Jane swallowed and felt someone squeeze her hand. She pushed aside the cloth on her forehead to see Duncan looking pale and worried. She summoned the strength to smile at him.
"Jane, you scared me half to death," he said.
"What happened?" she asked, bewildered. She had never seen this woman before, and as for the plaid couch on which she was lying and the room where she found herself—well, nothing gave her a clue. Where was she, anyway?
"This nice lady, Mrs.—"
"Alice Beasley," the woman supplied as she returned with a hot cup of tea.
"Mrs. Beasley was in the window of her shop and arranging the merchandise when you came reeling across the street in front of a car, and when a bicycle on the sidewalk almost hit you, she opened the door and brought you inside," Duncan explained.
"I couldn't see," Jane said, remembering how the reflection of the bright sun on the chrome had affected her.
"I knew something was wrong," Alice Beasley said with great certainty.
"My headache's gone," Jane said in a tone of amazement.
"You never said you had a headache," Duncan said accusingly.
"I didn't want to worry you," she said.
"You should have seen a doctor after that fall. I knew it," he said. "We need to get you to a hospital right away."
"No, Duncan, and don't be angry. I feel better now. I know it sounds sil
ly, but I'm fine." Indeed, she felt a resurgence of energy, and the cloud of depression that had hung over her that morning seemed to have disappeared.
"Now listen to me, Jane. If you've started having those headaches again, you must see a doctor," Duncan said.
"I know a good one. Dr. McKelvey. He's been my doctor for over thirty years. I'll call and make an appointment for you," Mrs. Beasley volunteered.
"That sounds like a good idea," Duncan agreed. He was torn over going to a doctor's office or to the hospital's emergency room, but he knew he had to make sure that Jane got medical attention.
"No," said Jane. "No doctor."
"Jane—"
"I'll just drink this tea and we'll be on our way. And that pink organdy dress in your window—what size is it?"
"A girl's size twelve, dear. But should you be thinking about that? Shouldn't you see how you feel in half an hour or so?" Mrs. Beasley's face wrinkled into a maze of concern.

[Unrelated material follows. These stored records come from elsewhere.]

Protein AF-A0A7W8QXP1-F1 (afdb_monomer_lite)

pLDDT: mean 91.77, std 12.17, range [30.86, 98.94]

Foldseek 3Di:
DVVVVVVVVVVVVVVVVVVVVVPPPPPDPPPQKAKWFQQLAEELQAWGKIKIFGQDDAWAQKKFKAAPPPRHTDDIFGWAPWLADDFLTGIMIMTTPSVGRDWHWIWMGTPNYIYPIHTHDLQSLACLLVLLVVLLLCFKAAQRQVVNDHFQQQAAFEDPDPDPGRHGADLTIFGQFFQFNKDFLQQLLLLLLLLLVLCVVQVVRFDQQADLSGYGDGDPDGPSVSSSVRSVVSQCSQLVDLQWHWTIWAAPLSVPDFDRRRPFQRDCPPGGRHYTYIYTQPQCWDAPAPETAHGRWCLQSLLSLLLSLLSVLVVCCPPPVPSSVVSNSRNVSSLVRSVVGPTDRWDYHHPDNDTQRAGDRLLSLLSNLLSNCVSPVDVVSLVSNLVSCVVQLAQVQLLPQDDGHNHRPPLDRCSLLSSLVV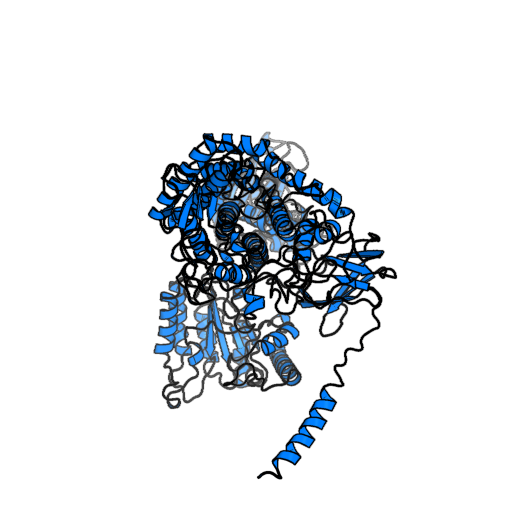DDDPSVVSSLVSLVVSLVSQQVQLVSHSLSGSQYFFQLSLLNLLNNLVSVVSSCVSPVDCPCSNSSVSSVSCCRQSDLQSEHQFFCVVVPGHYQQAFQHSCCPVPVDGSGSFGWSAKHQLVVQVPDPQQDFPDPFPCVSRGGNGIDAGSGNSDNRHGIGGSSSSSSVSSSSSSSSSVSCLFPDADDDQLARAFFDLVDLEEAEEAEDEQFQPQLVVLLVLCVVLVFAHAYAYELNLLPDPVCVVSVLSNVVSPHHYAHQWHHLDDQADPVGLVHGPDDLVRRVVRRVSRQVSVVVSVQHCVSHQEYQYRVSGHHNVSSVSSVVVSHHYHGFHPFLCQALQQDAVVVPPSDDALVNSLVSLVVQQVPDPSRCRRGHRYHYSGYDPRRPRHNSVCSSVSSVVSVVVVHHHDHPCVSHDRDRDDQPPVCCVPPLVVQLVVLQVLVVVQQQADAWDDWDQCPPLRHNATKTKGKGWAAAQPPPRHTFIWIFIWRADHSNLVSLQLQVLCCVQPVDNDPVSSCVLSVLLCVARSRIATQWIWDWDPDPPHRGTAIFTDHLQWTFAFPDPVLHDPSRGHDPVSRVCRSVDDPVRTDQATHAAGDRRGQGPVLCVVVVNPDCCDDPVGGGPCVSVVSNVQVVVSNVDSYRVSSNSVSNVPD

Sequence (1076 aa):
MHKYMVRYIRKMSLFFSFCFLLYTSQAAESSGAWIRINQLGYLPKGIKVAVWVGKQGTAAETFQVLEAKTSALVFRGKTSAAYGAYGPFNQSYRLNFSAFTKPGHYYIQCGEVRSPVFRLADNIYEGTADFSLRYMRQQRSGFNPFLKDSCHTKDGFTMYGPMRDSTHIDVSGGWHDATDYLQYVTTSANATYHLLAAYRDFPEVFSDRHQANGLEGSNGTADVLDEAKWGLNWLLKMHPKKNWMFNQLADDRDHAGMRLPNKDLVDYGMGKGNARVVYFANGEPQGLGKYKNRSTGLASTAGKFSSAFALAASVYQKTDPGLAKLFREKSLSAYSLGLTRPGVSQTAPNREPYFYEEDNWVDDMELASAALYRLTGGQQYLKQSLQYSLAEQVTPWMGADTARHYQWYPFHNFGHAELAAATDGKTKAALIGYYRQGIEKVLGKAKQNVFYRGVPFIWCSNNLTTSFAIQCALYRKLSGDEQYAELEQACIDWLFGCNPWGKCMVYGMPAMGDTPGDPHSSLSYLYHYPLDGGLVDGPVYGSIFKHLRGLTLSKPDAYAEFQSDLVVYHDDKGDYSTNEPTMDGTASLVYLLAGKASEARHSITFPESHGAIIRGDTSSKKLALVFTGDEFGDGAAFIANALKQEQVHGSFFLTGNFYRNKDFKKVIAQLKQDGNYLGSHSDRHLLYCDWGKRDSLLVTKAQFEKDIAAGYLELKKFGIEKNQAPYFLPPYEWYNDTIASWTRGLDLHLVNFTPGTRSNADYTYPEMGAKYINSETVQQSILNYEQKDKNGLNGFILLVHIGTDPRRKDKFYSRLPRLIPALKSKGYQFVRIDELLKQEPAGIPAAYLKDSLPALVAKCKNLLDHAYMAQTLIAETDTLPGWEGLPVKLYAYKTGKDLYTGQPKTGKVYLLNPSAEKLATWIMTTCWEVKKSVEAKYINKVFETIRGQSGAQFPVKGVVYEDQYTRNFQEPYIFKDGVTVYVADSTMFPRDKTCTPAQLDFYLRIENKDLKAQTGRYGRIISTTREMYLANGGTADVGDAEHRKIKWLDIVKDLYKKAWRSDKNELMIAWARQNL

Radius of gyration: 35.12 Å; chains: 1; bounding box: 66×115×99 Å

Secondary structure (DSSP, 8-state):
-HHHHHHHHHHHHHHHTTSSSS---------SEEEE--SS-B-TTS--EEEEEESSS---SEEEEEETTT--EEEEEE-------BTTBSEEEEEE-TT----EEEEEEETTEEPPPEEE-TTTTTTHHHHHHHHHHHTBSEEETTTTEEE-TT--EEESSSSPTT-B-----SB-SSSS--EEHHHHHHHHHHHHHHHHH-TTT----B-TTS-BS--SS-HHHHHHHHHHHHHHHHS-STT--EEEES-GGG-S----GGG----SSS-TTSPPEEEE--SS---SSS-------SHHHHHHHHHHHHHHHHHHTTT-HHHHHHHHHHHHHHHHHHHHS-S--PPPPSSSS--------HHHHHHHHHHHHHHH--HHHHHHHHHHHHH-SS-TTTT-S---TTTTTTSS-HHHHHHHHT--HHHHHHHHHHHHHHHHHHHHHHTTSTT---S--STTHHHHHHHHHHHHHHHHHHH---TTHHHHHHHHHHHBT-STT--BSBTTBSTTS---SS-S-HHHHHH----TTPEE---B-HHHHTT-TT---SS--TTGGG--SS-B---STT-HHHH-EEHHHHHHHHHHHHHHHHHHHTS-PPPEETTEE-B--TTS-EEEEEEEESS--TTHHHHHHHHHHTT---EEEE-HHHHH-GGGHHHHHHHHHTT-EEEES-SS----B-SS-TTSBSS-HHHHHHHHHHHHHHHHHTT--GGG--EE--GGG---HHHHHHHHHTT-EEB-PPTTS-GGGGG--GGGGGG---HHHHHHHHHHHHHHSTTTTTTEEEEEESS--TT--S-GGGGHHHHHHHHHTTTPEE--HHHHT-----PPPHHHHHHHHHHHHHHHHHHHHT-TT-SEEEEEES--TT-TTS-EEEEEEEES--TTT-SPEEEEEEE-PPPHHHHHHHHHHHHHHHHS---HHHHHHHHHHHHHHTTT--EEEEEEEE-SSSTT--EEEEEETTEEEEES-GGGS-TTSS--HHHHHHHHT--GGGEEEEEEEEETTTTB-HHHHHTTT--S----SSS-BTTHHHHHHHHHHHHHTSS--HHHHHHHHHH-

Structure (mmCIF, N/CA/C/O backbone):
data_AF-A0A7W8QXP1-F1
#
_entry.id   AF-A0A7W8QXP1-F1
#
loop_
_atom_site.group_PDB
_atom_site.id
_atom_site.type_symbol
_atom_site.label_atom_id
_atom_site.label_alt_id
_atom_site.label_comp_id
_atom_site.label_asym_id
_atom_site.label_entity_id
_atom_site.label_seq_id
_atom_site.pdbx_PDB_ins_code
_atom_site.Cartn_x
_atom_site.Cartn_y
_atom_site.Cartn_z
_atom_site.occupancy
_atom_site.B_iso_or_equiv
_atom_site.auth_seq_id
_atom_site.auth_comp_id
_atom_site.auth_asym_id
_atom_site.auth_atom_id
_atom_site.pdbx_PDB_model_num
ATOM 1 N N . MET A 1 1 ? -2.065 -65.289 -2.883 1.00 45.75 1 MET A N 1
ATOM 2 C CA . MET A 1 1 ? -1.930 -63.813 -2.849 1.00 45.75 1 MET A CA 1
ATOM 3 C C . MET A 1 1 ? -2.703 -63.068 -3.941 1.00 45.75 1 MET A C 1
ATOM 5 O O . MET A 1 1 ? -3.169 -61.979 -3.657 1.00 45.75 1 MET A O 1
ATOM 9 N N . HIS A 1 2 ? -2.965 -63.631 -5.127 1.00 40.47 2 HIS A N 1
ATOM 10 C CA . HIS A 1 2 ? -3.697 -62.901 -6.184 1.00 40.47 2 HIS A CA 1
ATOM 11 C C . HIS A 1 2 ? -5.241 -62.876 -6.029 1.00 40.47 2 HIS A C 1
ATOM 13 O O . HIS A 1 2 ? -5.902 -61.968 -6.518 1.00 40.47 2 HIS A O 1
ATOM 19 N N . LYS A 1 3 ? -5.837 -63.815 -5.272 1.00 36.53 3 LYS A N 1
ATOM 20 C CA . LYS A 1 3 ? -7.297 -63.853 -5.007 1.00 36.53 3 LYS A CA 1
ATOM 21 C C . LYS A 1 3 ? -7.773 -62.976 -3.830 1.00 36.53 3 LYS A C 1
ATOM 23 O O . LYS A 1 3 ? -8.970 -62.734 -3.713 1.00 36.53 3 LYS A O 1
ATOM 28 N N . TYR A 1 4 ? -6.866 -62.459 -2.994 1.00 38.69 4 TYR A N 1
ATOM 29 C CA . TYR A 1 4 ? -7.212 -61.578 -1.862 1.00 38.69 4 TYR A CA 1
ATOM 30 C C . TYR A 1 4 ? -7.196 -60.080 -2.227 1.00 38.69 4 TYR A C 1
ATOM 32 O O . TYR A 1 4 ? -7.912 -59.299 -1.608 1.00 38.69 4 TYR A O 1
ATOM 40 N N . MET A 1 5 ? -6.479 -59.689 -3.287 1.00 38.09 5 MET A N 1
ATOM 41 C CA . MET A 1 5 ? -6.414 -58.297 -3.765 1.00 38.09 5 MET A CA 1
ATOM 42 C C . MET A 1 5 ? -7.695 -57.851 -4.491 1.00 38.09 5 MET A C 1
ATOM 44 O O . MET A 1 5 ? -8.134 -56.713 -4.352 1.00 38.09 5 MET A O 1
ATOM 48 N N . VAL A 1 6 ? -8.371 -58.767 -5.193 1.00 42.03 6 VAL A N 1
ATOM 49 C CA . VAL A 1 6 ? -9.580 -58.451 -5.982 1.00 42.03 6 VAL A CA 1
ATOM 50 C C . VAL A 1 6 ? -10.817 -58.216 -5.096 1.00 42.03 6 VAL A C 1
ATOM 52 O O . VAL A 1 6 ? -11.733 -57.486 -5.472 1.00 42.03 6 VAL A O 1
ATOM 55 N N . ARG A 1 7 ? -10.838 -58.767 -3.872 1.00 38.62 7 ARG A N 1
ATOM 56 C CA . ARG A 1 7 ? -11.947 -58.577 -2.917 1.00 38.62 7 ARG A CA 1
ATOM 57 C C . ARG A 1 7 ? -11.849 -57.263 -2.128 1.00 38.62 7 ARG A C 1
ATOM 59 O O . ARG A 1 7 ? -12.881 -56.758 -1.695 1.00 38.62 7 ARG A O 1
ATOM 66 N N . TYR A 1 8 ? -10.648 -56.689 -2.001 1.00 40.62 8 TYR A N 1
ATOM 67 C CA . TYR A 1 8 ? -10.424 -55.383 -1.364 1.00 40.62 8 TYR A CA 1
ATOM 68 C C . TYR A 1 8 ? -10.776 -54.212 -2.298 1.00 40.62 8 TYR A C 1
ATOM 70 O O . TYR A 1 8 ? -11.383 -53.235 -1.864 1.00 40.62 8 TYR A O 1
ATOM 78 N N . ILE A 1 9 ? -10.524 -54.359 -3.603 1.00 44.59 9 ILE A N 1
ATOM 79 C CA . ILE A 1 9 ? -10.829 -53.321 -4.601 1.00 44.59 9 ILE A CA 1
ATOM 80 C C . ILE A 1 9 ? -12.349 -53.151 -4.790 1.00 44.59 9 ILE A C 1
ATOM 82 O O . ILE A 1 9 ? -12.837 -52.028 -4.868 1.00 44.59 9 ILE A O 1
ATOM 86 N N . ARG A 1 10 ? -13.145 -54.230 -4.728 1.00 36.12 10 ARG A N 1
ATOM 87 C CA . ARG A 1 10 ? -14.615 -54.133 -4.864 1.00 36.12 10 ARG A CA 1
ATOM 88 C C . ARG A 1 10 ? -15.347 -53.528 -3.657 1.00 36.12 10 ARG A C 1
ATOM 90 O O . ARG A 1 10 ? -16.446 -53.016 -3.840 1.00 36.12 10 ARG A O 1
ATOM 97 N N . LYS A 1 11 ? -14.770 -53.544 -2.446 1.00 36.03 11 LYS A N 1
ATOM 98 C CA . LYS A 1 11 ? -15.362 -52.861 -1.273 1.00 36.03 11 LYS A CA 1
ATOM 99 C C . LYS A 1 11 ? -14.925 -51.396 -1.143 1.00 36.03 11 LYS A C 1
ATOM 101 O O . LYS A 1 11 ? -15.694 -50.603 -0.612 1.00 36.03 11 LYS A O 1
ATOM 106 N N . MET A 1 12 ? -13.769 -51.013 -1.693 1.00 38.09 12 MET A N 1
ATOM 107 C CA . MET A 1 12 ? -13.358 -49.603 -1.781 1.00 38.09 12 MET A CA 1
ATOM 108 C C . MET A 1 12 ? -14.133 -48.821 -2.849 1.00 38.09 12 MET A C 1
ATOM 110 O O . MET A 1 12 ? -14.466 -47.665 -2.611 1.00 38.09 12 MET A O 1
ATOM 114 N N . SER A 1 13 ? -14.518 -49.441 -3.970 1.00 34.28 13 SER A N 1
ATOM 115 C CA . SER A 1 13 ? -15.286 -48.749 -5.023 1.00 34.28 13 SER A CA 1
ATOM 116 C C . SER A 1 13 ? -16.749 -48.448 -4.652 1.00 34.28 13 SER A C 1
ATOM 118 O O . SER A 1 13 ? -17.327 -47.501 -5.181 1.00 34.28 13 SER A O 1
ATOM 120 N N . LEU A 1 14 ? -17.343 -49.199 -3.715 1.00 34.03 14 LEU A N 1
ATOM 121 C CA . LEU A 1 14 ? -18.716 -48.962 -3.240 1.00 34.03 14 LEU A CA 1
ATOM 122 C C . LEU A 1 14 ? -18.803 -47.969 -2.068 1.00 34.03 14 LEU A C 1
ATOM 124 O O . LEU A 1 14 ? -19.840 -47.339 -1.903 1.00 34.03 14 LEU A O 1
ATOM 128 N N . PHE A 1 15 ? -17.721 -47.758 -1.309 1.00 35.34 15 PHE A N 1
ATOM 129 C CA . PHE A 1 15 ? -17.677 -46.720 -0.268 1.00 35.34 15 PHE A CA 1
ATOM 130 C C . PHE A 1 15 ? -17.235 -45.354 -0.826 1.00 35.34 15 PHE A C 1
ATOM 132 O O . PHE A 1 15 ? -17.736 -44.321 -0.393 1.00 35.34 15 PHE A O 1
ATOM 139 N N . PHE A 1 16 ? -16.388 -45.336 -1.866 1.00 35.66 16 PHE A N 1
ATOM 140 C CA . PHE A 1 16 ? -16.033 -44.098 -2.577 1.00 35.66 16 PHE A CA 1
ATOM 141 C C . PHE A 1 16 ? -17.156 -43.548 -3.467 1.00 35.66 16 PHE A C 1
ATOM 143 O O . PHE A 1 16 ? -17.187 -42.347 -3.713 1.00 35.66 16 PHE A O 1
ATOM 150 N N . SER A 1 17 ? -18.112 -44.381 -3.891 1.00 30.86 17 SER A N 1
ATOM 151 C CA . SER A 1 17 ? -19.267 -43.911 -4.672 1.00 30.86 17 SER A CA 1
ATOM 152 C C . SER A 1 17 ? -20.424 -43.397 -3.806 1.00 30.86 17 SER A C 1
ATOM 154 O O . SER A 1 17 ? -21.253 -42.653 -4.308 1.00 30.86 17 SER A O 1
ATOM 156 N N . PHE A 1 18 ? -20.486 -43.725 -2.507 1.00 32.00 18 PHE A N 1
ATOM 157 C CA . PHE A 1 18 ? -21.573 -43.257 -1.628 1.00 32.00 18 PHE A CA 1
ATOM 158 C C . PHE A 1 18 ? -21.232 -41.963 -0.863 1.00 32.00 18 PHE A C 1
ATOM 160 O O . PHE A 1 18 ? -22.133 -41.237 -0.455 1.00 32.00 18 PHE A O 1
ATOM 167 N N . CYS A 1 19 ? -19.946 -41.611 -0.732 1.00 32.91 19 CYS A N 1
ATOM 168 C CA . CYS A 1 19 ? -19.520 -40.328 -0.151 1.00 32.91 19 CYS A CA 1
ATOM 169 C C . CYS A 1 19 ? -19.311 -39.203 -1.182 1.00 32.91 19 CYS A C 1
ATOM 171 O O . CYS A 1 19 ? -19.203 -38.047 -0.787 1.00 32.91 19 CYS A O 1
ATOM 173 N N . PHE A 1 20 ? -19.312 -39.505 -2.486 1.00 32.97 20 PHE A N 1
ATOM 174 C CA . PHE A 1 20 ? -19.269 -38.490 -3.554 1.00 32.97 20 PHE A CA 1
ATOM 175 C C . PHE A 1 20 ? -20.662 -38.015 -4.014 1.00 32.97 20 PHE A C 1
ATOM 177 O O . PHE A 1 20 ? -20.769 -37.108 -4.831 1.00 32.97 20 PHE A O 1
ATOM 184 N N . LEU A 1 21 ? -21.734 -38.595 -3.462 1.00 32.53 21 LEU A N 1
ATOM 185 C CA . LEU A 1 21 ? -23.129 -38.312 -3.829 1.00 32.53 21 LEU A CA 1
ATOM 186 C C . LEU A 1 21 ? -23.885 -37.432 -2.810 1.00 32.53 21 LEU A C 1
ATOM 188 O O . LEU A 1 21 ? -25.090 -37.254 -2.938 1.00 32.53 21 LEU A O 1
ATOM 192 N N . LEU A 1 22 ? -23.189 -36.837 -1.830 1.00 37.03 22 LEU A N 1
ATOM 193 C CA . LEU A 1 22 ? -23.756 -35.830 -0.907 1.00 37.03 22 LEU A CA 1
ATOM 194 C C . LEU A 1 22 ? -23.079 -34.447 -0.982 1.00 37.03 22 LEU A C 1
ATOM 196 O O . LEU A 1 22 ? -23.413 -33.554 -0.212 1.00 37.03 22 LEU A O 1
ATOM 200 N N . TYR A 1 23 ? -22.191 -34.247 -1.958 1.00 36.22 23 TYR A N 1
ATOM 201 C CA . TYR A 1 23 ? -21.741 -32.926 -2.415 1.00 36.22 23 TYR A CA 1
ATOM 202 C C . TYR A 1 23 ? -21.901 -32.812 -3.936 1.00 36.22 23 TYR A C 1
ATOM 204 O O . TYR A 1 23 ? -21.065 -32.249 -4.634 1.00 36.22 23 TYR A O 1
ATOM 212 N N . THR A 1 24 ? -23.002 -33.331 -4.479 1.00 32.81 24 THR A N 1
ATOM 213 C CA . THR A 1 24 ? -23.539 -32.718 -5.691 1.00 32.81 24 THR A CA 1
ATOM 214 C C . THR A 1 24 ? -24.107 -31.383 -5.244 1.00 32.81 24 THR A C 1
ATOM 216 O O . THR A 1 24 ? -25.175 -31.331 -4.631 1.00 32.81 24 THR A O 1
ATOM 219 N N . SER A 1 25 ? -23.358 -30.310 -5.500 1.00 35.28 25 SER A N 1
ATOM 220 C CA . SER A 1 25 ? -23.947 -29.000 -5.719 1.00 35.28 25 SER A CA 1
ATOM 221 C C . SER A 1 25 ? -25.183 -29.233 -6.572 1.00 35.28 25 SER A C 1
ATOM 223 O O . SER A 1 25 ? -25.096 -29.658 -7.723 1.00 35.28 25 SER A O 1
ATOM 225 N N . GLN A 1 26 ? -26.348 -29.045 -5.966 1.00 31.06 26 GLN A N 1
ATOM 226 C CA . GLN A 1 26 ? -27.557 -28.831 -6.723 1.00 31.06 26 GLN A CA 1
ATOM 227 C C . GLN A 1 26 ? -27.211 -27.610 -7.569 1.00 31.06 26 GLN A C 1
ATOM 229 O O . GLN A 1 26 ? -27.056 -26.511 -7.035 1.00 31.06 26 GLN A O 1
ATOM 234 N N . ALA A 1 27 ? -26.891 -27.844 -8.842 1.00 34.53 27 ALA A N 1
ATOM 235 C CA . ALA A 1 27 ? -26.744 -26.790 -9.815 1.00 34.53 27 ALA A CA 1
ATOM 236 C C . ALA A 1 27 ? -28.119 -26.137 -9.849 1.00 34.53 27 ALA A C 1
ATOM 238 O O . ALA A 1 27 ? -29.040 -26.643 -10.486 1.00 34.53 27 ALA A O 1
ATOM 239 N N . ALA A 1 28 ? -28.285 -25.094 -9.036 1.00 35.69 28 ALA A N 1
ATOM 240 C CA . ALA A 1 28 ? -29.384 -24.176 -9.193 1.00 35.69 28 ALA A CA 1
ATOM 241 C C . ALA A 1 28 ? -29.307 -23.741 -10.654 1.00 35.69 28 ALA A C 1
ATOM 243 O O . ALA A 1 28 ? -28.258 -23.259 -11.093 1.00 35.69 28 ALA A O 1
ATOM 244 N N . GLU A 1 29 ? -30.371 -24.003 -11.414 1.00 40.59 29 GLU A N 1
ATOM 245 C CA . GLU A 1 29 ? -30.580 -23.360 -12.706 1.00 40.59 29 GLU A CA 1
ATOM 246 C C . GLU A 1 29 ? -30.188 -21.892 -12.547 1.00 40.59 29 GLU A C 1
ATOM 248 O O . GLU A 1 29 ? -30.646 -21.224 -11.613 1.00 40.59 29 GLU A O 1
ATOM 253 N N . SER A 1 30 ? -29.235 -21.427 -13.362 1.00 53.06 30 SER A N 1
ATOM 254 C CA . SER A 1 30 ? -28.672 -20.101 -13.146 1.00 53.06 30 SER A CA 1
ATOM 255 C C . SER A 1 30 ? -29.807 -19.089 -13.272 1.00 53.06 30 SER A C 1
ATOM 257 O O . SER A 1 30 ? -30.499 -19.015 -14.285 1.00 53.06 30 SER A O 1
ATOM 259 N N . SER A 1 31 ? -30.010 -18.287 -12.231 1.00 64.50 31 SER A N 1
ATOM 260 C CA . SER A 1 31 ? -31.025 -17.229 -12.185 1.00 64.50 31 SER A CA 1
ATOM 261 C C . SER A 1 31 ? -30.762 -16.097 -13.194 1.00 64.50 31 SER A C 1
ATOM 263 O O . SER A 1 31 ? -31.374 -15.035 -13.112 1.00 64.50 31 SER A O 1
ATOM 265 N N . GLY A 1 32 ? -29.811 -16.285 -14.121 1.00 90.44 32 GLY A N 1
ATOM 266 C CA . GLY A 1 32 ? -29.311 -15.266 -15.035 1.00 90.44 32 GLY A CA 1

Jane surprised them both by swinging her feet off the couch. She felt more energetic than she had in days. Weeks, even. She wasn't sure just what had happened to her, but there was no doubt in her mind that it had been beneficial.
"I want to see that dress," she said firmly.
Duncan and Mrs. Beasley exchanged looks. Finally, as though humoring an invalid, the reluctant Mrs. Beasley said, "Well, I'll take the dress out of the window, dear, but if I were you, I'd rest."
Jane paid no attention. Instead she followed Mrs. Beasley to the window and stood entranced as the store owner divested the mannequin of the pink dress.
"Wouldn't that be perfect for Mary Kate?" she asked Duncan.
Duncan, who wasn't sure that Jane was entirely well, eyed the dress doubtfully. It had large puffed sleeves, a satin sash, and dainty white lace edging above the hem. He couldn't for the life of him imagine such an exquisite dress on a child whose knees seemed to be permanently skinned, whose hair hung in limp clumps, and whose fingernails were more often than not rimmed with dirt. Anyway, did someone as careless as Mary Kate deserve such a fine present? As exasperated as he was with her irresponsible behavior, he didn't think so.